🗓️ Posted: December 18, 2025

Audrey Cheng, Shu Liu, Melissa Pan, Zhifei Li, Shubham Agarwal, Mert Cemri, Ion Stoica, and the ADRS team

<aside> 🛠

This post expands our work on AI-Driven Research for Systems (ADRS). We evaluate three open-source frameworks across ten real-world research problems, demonstrating their ability to generate solutions that outperform human experts, including a 13x speedup in load balancing and 35% cost savings in cloud scheduling. Based on these findings, we outline best practices for problem specification, evaluation, and feedback, providing a roadmap for applying these tools effectively.

📝 Paper: https://arxiv.org/abs/2512.14806
✍️ Previous ADRS Blogs: https://ucbskyadrs.github.io/
📝 Previous Paper: https://arxiv.org/abs/2510.06189
👩‍💻 Code: https://github.com/UCB-ADRS/ADRS
💬 Join us: https://join.slack.com/t/adrs-global/shared_invite/zt-3fgme22n5-PKYyAc9aIeTyX5iSQTKIoA and Discord
Follow us: https://x.com/ai4research_ucb </aside>

Accelerating Discovery: AI-Driven Systems Research

One of the most ambitious goals of artificial intelligence is to automate the scientific discovery process itself, from algorithm design to experiment execution. We argue that computer systems research is uniquely positioned to benefit from this shift. Traditionally, improving performance in these fields relies on the meticulous, human-driven design of algorithms for routing, scheduling, or resource management. However, this is changing. We are moving from treating systems as black boxes (using AI merely to tune configuration knobs) to viewing them as white boxes, where AI tools can rewrite the system code itself. We term this approach AI-Driven Research for Systems (ADRS).

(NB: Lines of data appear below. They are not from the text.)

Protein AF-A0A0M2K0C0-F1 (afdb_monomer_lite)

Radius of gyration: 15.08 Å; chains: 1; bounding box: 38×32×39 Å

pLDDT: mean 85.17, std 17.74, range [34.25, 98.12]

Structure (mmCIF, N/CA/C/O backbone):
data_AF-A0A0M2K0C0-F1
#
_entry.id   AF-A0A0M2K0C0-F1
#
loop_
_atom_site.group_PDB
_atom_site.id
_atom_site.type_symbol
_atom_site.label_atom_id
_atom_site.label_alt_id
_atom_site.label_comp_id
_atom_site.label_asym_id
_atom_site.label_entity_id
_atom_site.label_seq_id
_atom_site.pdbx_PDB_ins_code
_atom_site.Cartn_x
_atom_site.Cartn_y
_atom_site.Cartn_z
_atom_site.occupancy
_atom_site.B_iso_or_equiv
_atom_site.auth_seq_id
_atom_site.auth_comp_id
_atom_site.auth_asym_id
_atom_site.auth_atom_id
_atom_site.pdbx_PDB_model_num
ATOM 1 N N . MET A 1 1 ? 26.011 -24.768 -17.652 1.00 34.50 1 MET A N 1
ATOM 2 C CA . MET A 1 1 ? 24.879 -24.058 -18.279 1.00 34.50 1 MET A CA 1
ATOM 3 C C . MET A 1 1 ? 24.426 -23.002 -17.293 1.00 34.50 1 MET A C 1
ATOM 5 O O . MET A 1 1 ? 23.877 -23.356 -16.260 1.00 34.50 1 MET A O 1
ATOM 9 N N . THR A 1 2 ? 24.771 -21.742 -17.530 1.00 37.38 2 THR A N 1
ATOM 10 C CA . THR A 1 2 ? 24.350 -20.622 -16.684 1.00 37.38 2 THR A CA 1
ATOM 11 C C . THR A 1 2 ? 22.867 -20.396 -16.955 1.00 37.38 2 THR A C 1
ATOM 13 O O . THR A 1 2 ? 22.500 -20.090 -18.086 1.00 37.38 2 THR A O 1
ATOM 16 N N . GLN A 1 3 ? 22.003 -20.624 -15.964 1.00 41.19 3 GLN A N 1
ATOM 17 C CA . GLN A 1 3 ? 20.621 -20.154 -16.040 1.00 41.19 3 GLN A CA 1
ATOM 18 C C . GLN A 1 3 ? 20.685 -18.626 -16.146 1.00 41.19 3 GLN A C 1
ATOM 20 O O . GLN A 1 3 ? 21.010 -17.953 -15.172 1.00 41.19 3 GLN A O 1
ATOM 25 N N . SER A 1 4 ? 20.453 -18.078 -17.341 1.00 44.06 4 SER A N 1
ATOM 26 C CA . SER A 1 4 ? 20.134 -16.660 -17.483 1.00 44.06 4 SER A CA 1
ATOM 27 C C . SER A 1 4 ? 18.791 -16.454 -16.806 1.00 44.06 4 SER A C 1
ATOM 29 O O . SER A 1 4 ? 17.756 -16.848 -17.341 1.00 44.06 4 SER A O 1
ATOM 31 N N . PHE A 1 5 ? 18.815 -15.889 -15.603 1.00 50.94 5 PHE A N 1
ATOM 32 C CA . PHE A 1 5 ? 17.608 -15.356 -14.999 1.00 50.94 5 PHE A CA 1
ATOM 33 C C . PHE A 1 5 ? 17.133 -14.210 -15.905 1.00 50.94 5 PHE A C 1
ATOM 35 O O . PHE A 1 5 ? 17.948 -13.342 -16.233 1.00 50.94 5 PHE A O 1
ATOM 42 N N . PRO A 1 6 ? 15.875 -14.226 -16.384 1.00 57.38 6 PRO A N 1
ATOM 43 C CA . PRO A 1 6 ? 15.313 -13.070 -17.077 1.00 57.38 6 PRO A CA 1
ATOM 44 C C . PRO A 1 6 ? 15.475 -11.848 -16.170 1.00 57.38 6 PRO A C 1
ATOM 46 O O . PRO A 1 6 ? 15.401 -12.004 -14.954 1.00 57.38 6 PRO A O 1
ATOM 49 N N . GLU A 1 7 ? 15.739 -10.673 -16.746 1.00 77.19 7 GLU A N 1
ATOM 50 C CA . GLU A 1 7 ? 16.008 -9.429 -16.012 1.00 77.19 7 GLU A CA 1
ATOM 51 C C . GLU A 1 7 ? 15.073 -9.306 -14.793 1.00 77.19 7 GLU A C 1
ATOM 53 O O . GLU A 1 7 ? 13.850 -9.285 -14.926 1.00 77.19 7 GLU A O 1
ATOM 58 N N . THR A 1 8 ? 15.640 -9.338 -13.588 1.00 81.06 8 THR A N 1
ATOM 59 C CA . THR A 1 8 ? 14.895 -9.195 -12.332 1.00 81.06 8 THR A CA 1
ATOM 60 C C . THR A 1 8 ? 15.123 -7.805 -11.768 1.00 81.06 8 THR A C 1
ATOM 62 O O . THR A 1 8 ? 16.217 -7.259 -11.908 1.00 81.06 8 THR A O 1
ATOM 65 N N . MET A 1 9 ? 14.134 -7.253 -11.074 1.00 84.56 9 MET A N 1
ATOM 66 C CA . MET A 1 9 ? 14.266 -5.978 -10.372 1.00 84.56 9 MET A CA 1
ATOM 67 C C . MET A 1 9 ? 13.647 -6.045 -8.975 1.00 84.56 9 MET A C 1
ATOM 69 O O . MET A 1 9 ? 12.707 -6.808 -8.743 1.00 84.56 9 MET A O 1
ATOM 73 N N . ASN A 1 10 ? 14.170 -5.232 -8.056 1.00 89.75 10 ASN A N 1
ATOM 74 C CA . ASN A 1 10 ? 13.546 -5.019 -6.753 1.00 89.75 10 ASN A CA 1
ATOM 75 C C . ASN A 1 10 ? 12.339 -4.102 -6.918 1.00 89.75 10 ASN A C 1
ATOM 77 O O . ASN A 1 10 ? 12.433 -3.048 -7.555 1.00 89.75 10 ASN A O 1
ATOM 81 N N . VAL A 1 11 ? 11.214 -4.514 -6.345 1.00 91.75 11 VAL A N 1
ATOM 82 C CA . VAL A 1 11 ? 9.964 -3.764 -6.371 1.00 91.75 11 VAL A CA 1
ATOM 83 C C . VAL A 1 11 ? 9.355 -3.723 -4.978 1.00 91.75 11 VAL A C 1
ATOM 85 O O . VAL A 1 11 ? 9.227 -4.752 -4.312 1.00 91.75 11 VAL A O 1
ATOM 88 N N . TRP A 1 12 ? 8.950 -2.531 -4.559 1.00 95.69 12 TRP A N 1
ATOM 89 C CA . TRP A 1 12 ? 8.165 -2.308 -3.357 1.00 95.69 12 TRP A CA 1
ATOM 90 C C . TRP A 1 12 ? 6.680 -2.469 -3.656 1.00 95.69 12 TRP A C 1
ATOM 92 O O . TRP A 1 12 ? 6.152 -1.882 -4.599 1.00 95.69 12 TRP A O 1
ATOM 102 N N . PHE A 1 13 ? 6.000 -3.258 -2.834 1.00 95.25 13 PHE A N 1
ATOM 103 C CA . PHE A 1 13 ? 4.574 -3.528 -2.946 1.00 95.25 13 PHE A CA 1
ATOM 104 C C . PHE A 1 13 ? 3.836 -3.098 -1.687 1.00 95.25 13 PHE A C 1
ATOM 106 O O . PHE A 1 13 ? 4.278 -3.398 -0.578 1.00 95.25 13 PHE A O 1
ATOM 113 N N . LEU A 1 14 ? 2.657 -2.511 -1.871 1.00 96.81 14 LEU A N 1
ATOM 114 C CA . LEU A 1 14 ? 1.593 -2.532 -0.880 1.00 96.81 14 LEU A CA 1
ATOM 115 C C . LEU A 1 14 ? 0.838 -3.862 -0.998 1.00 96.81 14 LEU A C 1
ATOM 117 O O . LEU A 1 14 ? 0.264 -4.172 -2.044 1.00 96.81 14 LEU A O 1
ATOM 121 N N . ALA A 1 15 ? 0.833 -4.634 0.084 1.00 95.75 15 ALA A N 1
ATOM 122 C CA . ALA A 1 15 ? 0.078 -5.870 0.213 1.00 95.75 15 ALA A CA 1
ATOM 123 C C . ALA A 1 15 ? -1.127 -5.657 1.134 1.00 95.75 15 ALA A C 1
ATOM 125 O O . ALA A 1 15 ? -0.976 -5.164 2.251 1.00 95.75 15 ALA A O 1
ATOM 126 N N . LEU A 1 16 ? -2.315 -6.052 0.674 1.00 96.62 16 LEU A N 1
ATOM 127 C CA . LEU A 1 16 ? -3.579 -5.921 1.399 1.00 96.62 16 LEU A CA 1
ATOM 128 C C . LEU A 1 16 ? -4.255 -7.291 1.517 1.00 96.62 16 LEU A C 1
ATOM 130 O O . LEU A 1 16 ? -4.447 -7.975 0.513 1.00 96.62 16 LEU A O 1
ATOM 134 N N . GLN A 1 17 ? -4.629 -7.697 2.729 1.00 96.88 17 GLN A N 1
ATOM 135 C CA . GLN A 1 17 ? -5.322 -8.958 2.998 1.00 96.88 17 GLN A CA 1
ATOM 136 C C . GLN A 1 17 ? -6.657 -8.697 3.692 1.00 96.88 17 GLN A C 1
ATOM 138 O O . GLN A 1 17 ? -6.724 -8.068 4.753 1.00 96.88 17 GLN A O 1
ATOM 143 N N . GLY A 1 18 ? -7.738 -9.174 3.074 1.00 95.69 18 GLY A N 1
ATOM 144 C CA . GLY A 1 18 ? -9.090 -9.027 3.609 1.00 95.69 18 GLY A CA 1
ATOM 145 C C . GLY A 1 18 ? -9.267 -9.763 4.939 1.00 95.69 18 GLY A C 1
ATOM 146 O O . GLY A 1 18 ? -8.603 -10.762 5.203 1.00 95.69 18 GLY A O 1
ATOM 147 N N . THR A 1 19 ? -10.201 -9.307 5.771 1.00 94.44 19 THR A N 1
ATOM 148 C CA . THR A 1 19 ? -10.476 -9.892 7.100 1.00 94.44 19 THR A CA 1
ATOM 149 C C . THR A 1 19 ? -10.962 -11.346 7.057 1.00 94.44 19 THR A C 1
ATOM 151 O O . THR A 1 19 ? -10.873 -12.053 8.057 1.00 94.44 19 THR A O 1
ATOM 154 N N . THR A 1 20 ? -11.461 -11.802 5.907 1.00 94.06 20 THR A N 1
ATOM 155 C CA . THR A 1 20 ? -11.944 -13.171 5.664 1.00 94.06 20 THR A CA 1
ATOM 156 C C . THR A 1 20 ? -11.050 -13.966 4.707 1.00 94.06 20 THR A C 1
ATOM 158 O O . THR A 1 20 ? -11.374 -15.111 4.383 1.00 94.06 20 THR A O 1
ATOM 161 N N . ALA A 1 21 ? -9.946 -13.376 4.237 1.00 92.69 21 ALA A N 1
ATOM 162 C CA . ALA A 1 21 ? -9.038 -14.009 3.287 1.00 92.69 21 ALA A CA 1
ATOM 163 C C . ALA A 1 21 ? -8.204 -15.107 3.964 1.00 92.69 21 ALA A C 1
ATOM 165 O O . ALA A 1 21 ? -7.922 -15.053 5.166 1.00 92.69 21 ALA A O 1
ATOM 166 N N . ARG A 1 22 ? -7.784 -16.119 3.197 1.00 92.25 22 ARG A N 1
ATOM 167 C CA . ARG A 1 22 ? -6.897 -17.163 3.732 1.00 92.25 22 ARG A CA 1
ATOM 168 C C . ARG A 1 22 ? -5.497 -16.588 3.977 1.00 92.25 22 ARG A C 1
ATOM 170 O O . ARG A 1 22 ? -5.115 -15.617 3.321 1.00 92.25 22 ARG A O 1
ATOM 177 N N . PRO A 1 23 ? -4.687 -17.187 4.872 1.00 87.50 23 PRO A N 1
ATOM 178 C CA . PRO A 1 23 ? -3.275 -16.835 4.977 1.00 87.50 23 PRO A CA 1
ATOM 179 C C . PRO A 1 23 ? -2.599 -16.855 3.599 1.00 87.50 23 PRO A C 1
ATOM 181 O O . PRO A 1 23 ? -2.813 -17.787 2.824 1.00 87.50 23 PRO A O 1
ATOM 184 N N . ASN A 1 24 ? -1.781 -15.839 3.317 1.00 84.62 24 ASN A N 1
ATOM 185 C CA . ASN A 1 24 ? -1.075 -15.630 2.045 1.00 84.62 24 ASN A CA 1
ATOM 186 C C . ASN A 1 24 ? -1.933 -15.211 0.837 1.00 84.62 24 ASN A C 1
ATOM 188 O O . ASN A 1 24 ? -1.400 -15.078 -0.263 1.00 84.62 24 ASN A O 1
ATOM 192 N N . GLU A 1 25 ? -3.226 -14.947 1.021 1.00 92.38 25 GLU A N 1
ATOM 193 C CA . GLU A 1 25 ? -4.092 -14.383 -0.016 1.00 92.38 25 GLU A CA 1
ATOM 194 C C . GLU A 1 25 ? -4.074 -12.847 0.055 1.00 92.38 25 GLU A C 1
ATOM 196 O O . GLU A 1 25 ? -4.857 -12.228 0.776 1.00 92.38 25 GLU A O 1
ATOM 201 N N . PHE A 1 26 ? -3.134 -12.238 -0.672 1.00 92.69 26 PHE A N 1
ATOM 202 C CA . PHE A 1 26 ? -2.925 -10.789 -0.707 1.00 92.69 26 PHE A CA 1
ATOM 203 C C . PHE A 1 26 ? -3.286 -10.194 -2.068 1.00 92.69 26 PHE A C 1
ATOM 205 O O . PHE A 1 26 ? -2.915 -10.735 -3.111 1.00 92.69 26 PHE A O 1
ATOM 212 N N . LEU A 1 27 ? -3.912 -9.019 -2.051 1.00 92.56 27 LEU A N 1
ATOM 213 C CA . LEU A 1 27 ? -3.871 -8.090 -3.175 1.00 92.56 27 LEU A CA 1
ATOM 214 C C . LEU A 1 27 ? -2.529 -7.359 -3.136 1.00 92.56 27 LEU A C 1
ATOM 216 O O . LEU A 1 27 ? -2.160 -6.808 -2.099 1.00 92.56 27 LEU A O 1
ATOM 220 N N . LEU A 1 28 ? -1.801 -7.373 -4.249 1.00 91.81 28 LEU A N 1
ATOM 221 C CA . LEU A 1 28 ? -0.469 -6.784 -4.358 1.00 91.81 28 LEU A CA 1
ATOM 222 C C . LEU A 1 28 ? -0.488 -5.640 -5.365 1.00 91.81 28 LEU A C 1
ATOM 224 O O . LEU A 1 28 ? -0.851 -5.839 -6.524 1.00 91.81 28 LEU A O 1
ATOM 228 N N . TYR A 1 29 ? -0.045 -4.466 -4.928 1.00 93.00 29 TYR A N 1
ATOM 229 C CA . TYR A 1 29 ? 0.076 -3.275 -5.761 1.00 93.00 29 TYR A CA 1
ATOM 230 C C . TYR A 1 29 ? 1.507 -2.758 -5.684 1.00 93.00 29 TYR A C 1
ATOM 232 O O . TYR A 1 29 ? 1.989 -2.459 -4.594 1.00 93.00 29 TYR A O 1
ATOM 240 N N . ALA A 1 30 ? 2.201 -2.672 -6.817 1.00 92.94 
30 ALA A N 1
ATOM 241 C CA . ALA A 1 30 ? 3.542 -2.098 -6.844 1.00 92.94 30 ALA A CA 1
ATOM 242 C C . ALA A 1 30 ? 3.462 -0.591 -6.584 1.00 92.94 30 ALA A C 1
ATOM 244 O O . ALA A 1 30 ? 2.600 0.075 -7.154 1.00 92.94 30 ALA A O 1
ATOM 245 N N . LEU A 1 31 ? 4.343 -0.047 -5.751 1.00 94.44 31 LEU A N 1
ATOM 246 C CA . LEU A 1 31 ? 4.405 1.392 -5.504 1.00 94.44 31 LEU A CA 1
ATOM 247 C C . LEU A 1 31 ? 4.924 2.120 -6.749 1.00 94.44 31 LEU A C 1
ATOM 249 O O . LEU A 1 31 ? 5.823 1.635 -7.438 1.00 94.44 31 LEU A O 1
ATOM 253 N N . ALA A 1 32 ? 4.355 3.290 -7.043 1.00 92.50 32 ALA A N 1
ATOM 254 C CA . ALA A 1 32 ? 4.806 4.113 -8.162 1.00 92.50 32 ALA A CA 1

Building on our prior work, this article expands the scope of ADRS by rigorously evaluating multiple frameworks and suggesting best practices for applying them effectively. Our focus here is to determine how to deploy these tools to solve real problems.

To validate the capability of this approach, we test three emerging open-source ADRS frameworks—OpenEvolve, GEPA, and ShinkaEvolve—across ten research tasks. The results confirm that these frameworks can already generate solutions that match or exceed human state-of-the-art, such as a 13x speedup for MoE load balancing and 35% greater savings for cloud costs in job scheduling across spot instances.

MoE Load Balancing: OpenEvolve discovered an algorithm to rebalance experts across GPUs that is 13x faster than the best-known baseline.
Cloud Cost Optimization: In a job scheduling problem for spot instances, the AI generated a solution achieving 35% greater savings than an expert-developed baseline.

With the efficacy of these tools established, we turn to best practices. Based on extensive ablation studies, we outline the strategies necessary for success along three critical axes: problem specification (where "less is often more"), evaluation (where the solution is only as good as the verifier), and feedback (where granularity determines convergence).

New Results on Three ADRS Frameworks

To rigorously evaluate the capability of ADRS, we expanded our investigation to three open-source frameworks—GEPA, OpenEvolve, and ShinkaEvolve—on ten real-world research problems across diverse sub-domains, including networking, databases, and core systems. We use GPT-5 and Gemini-3.0, capped at 100 iterations per run to ensure a fair comparison, and provide the specific configs used in the appendix of our paper.

Table 1. Summary of results achieved by ADRS frameworks.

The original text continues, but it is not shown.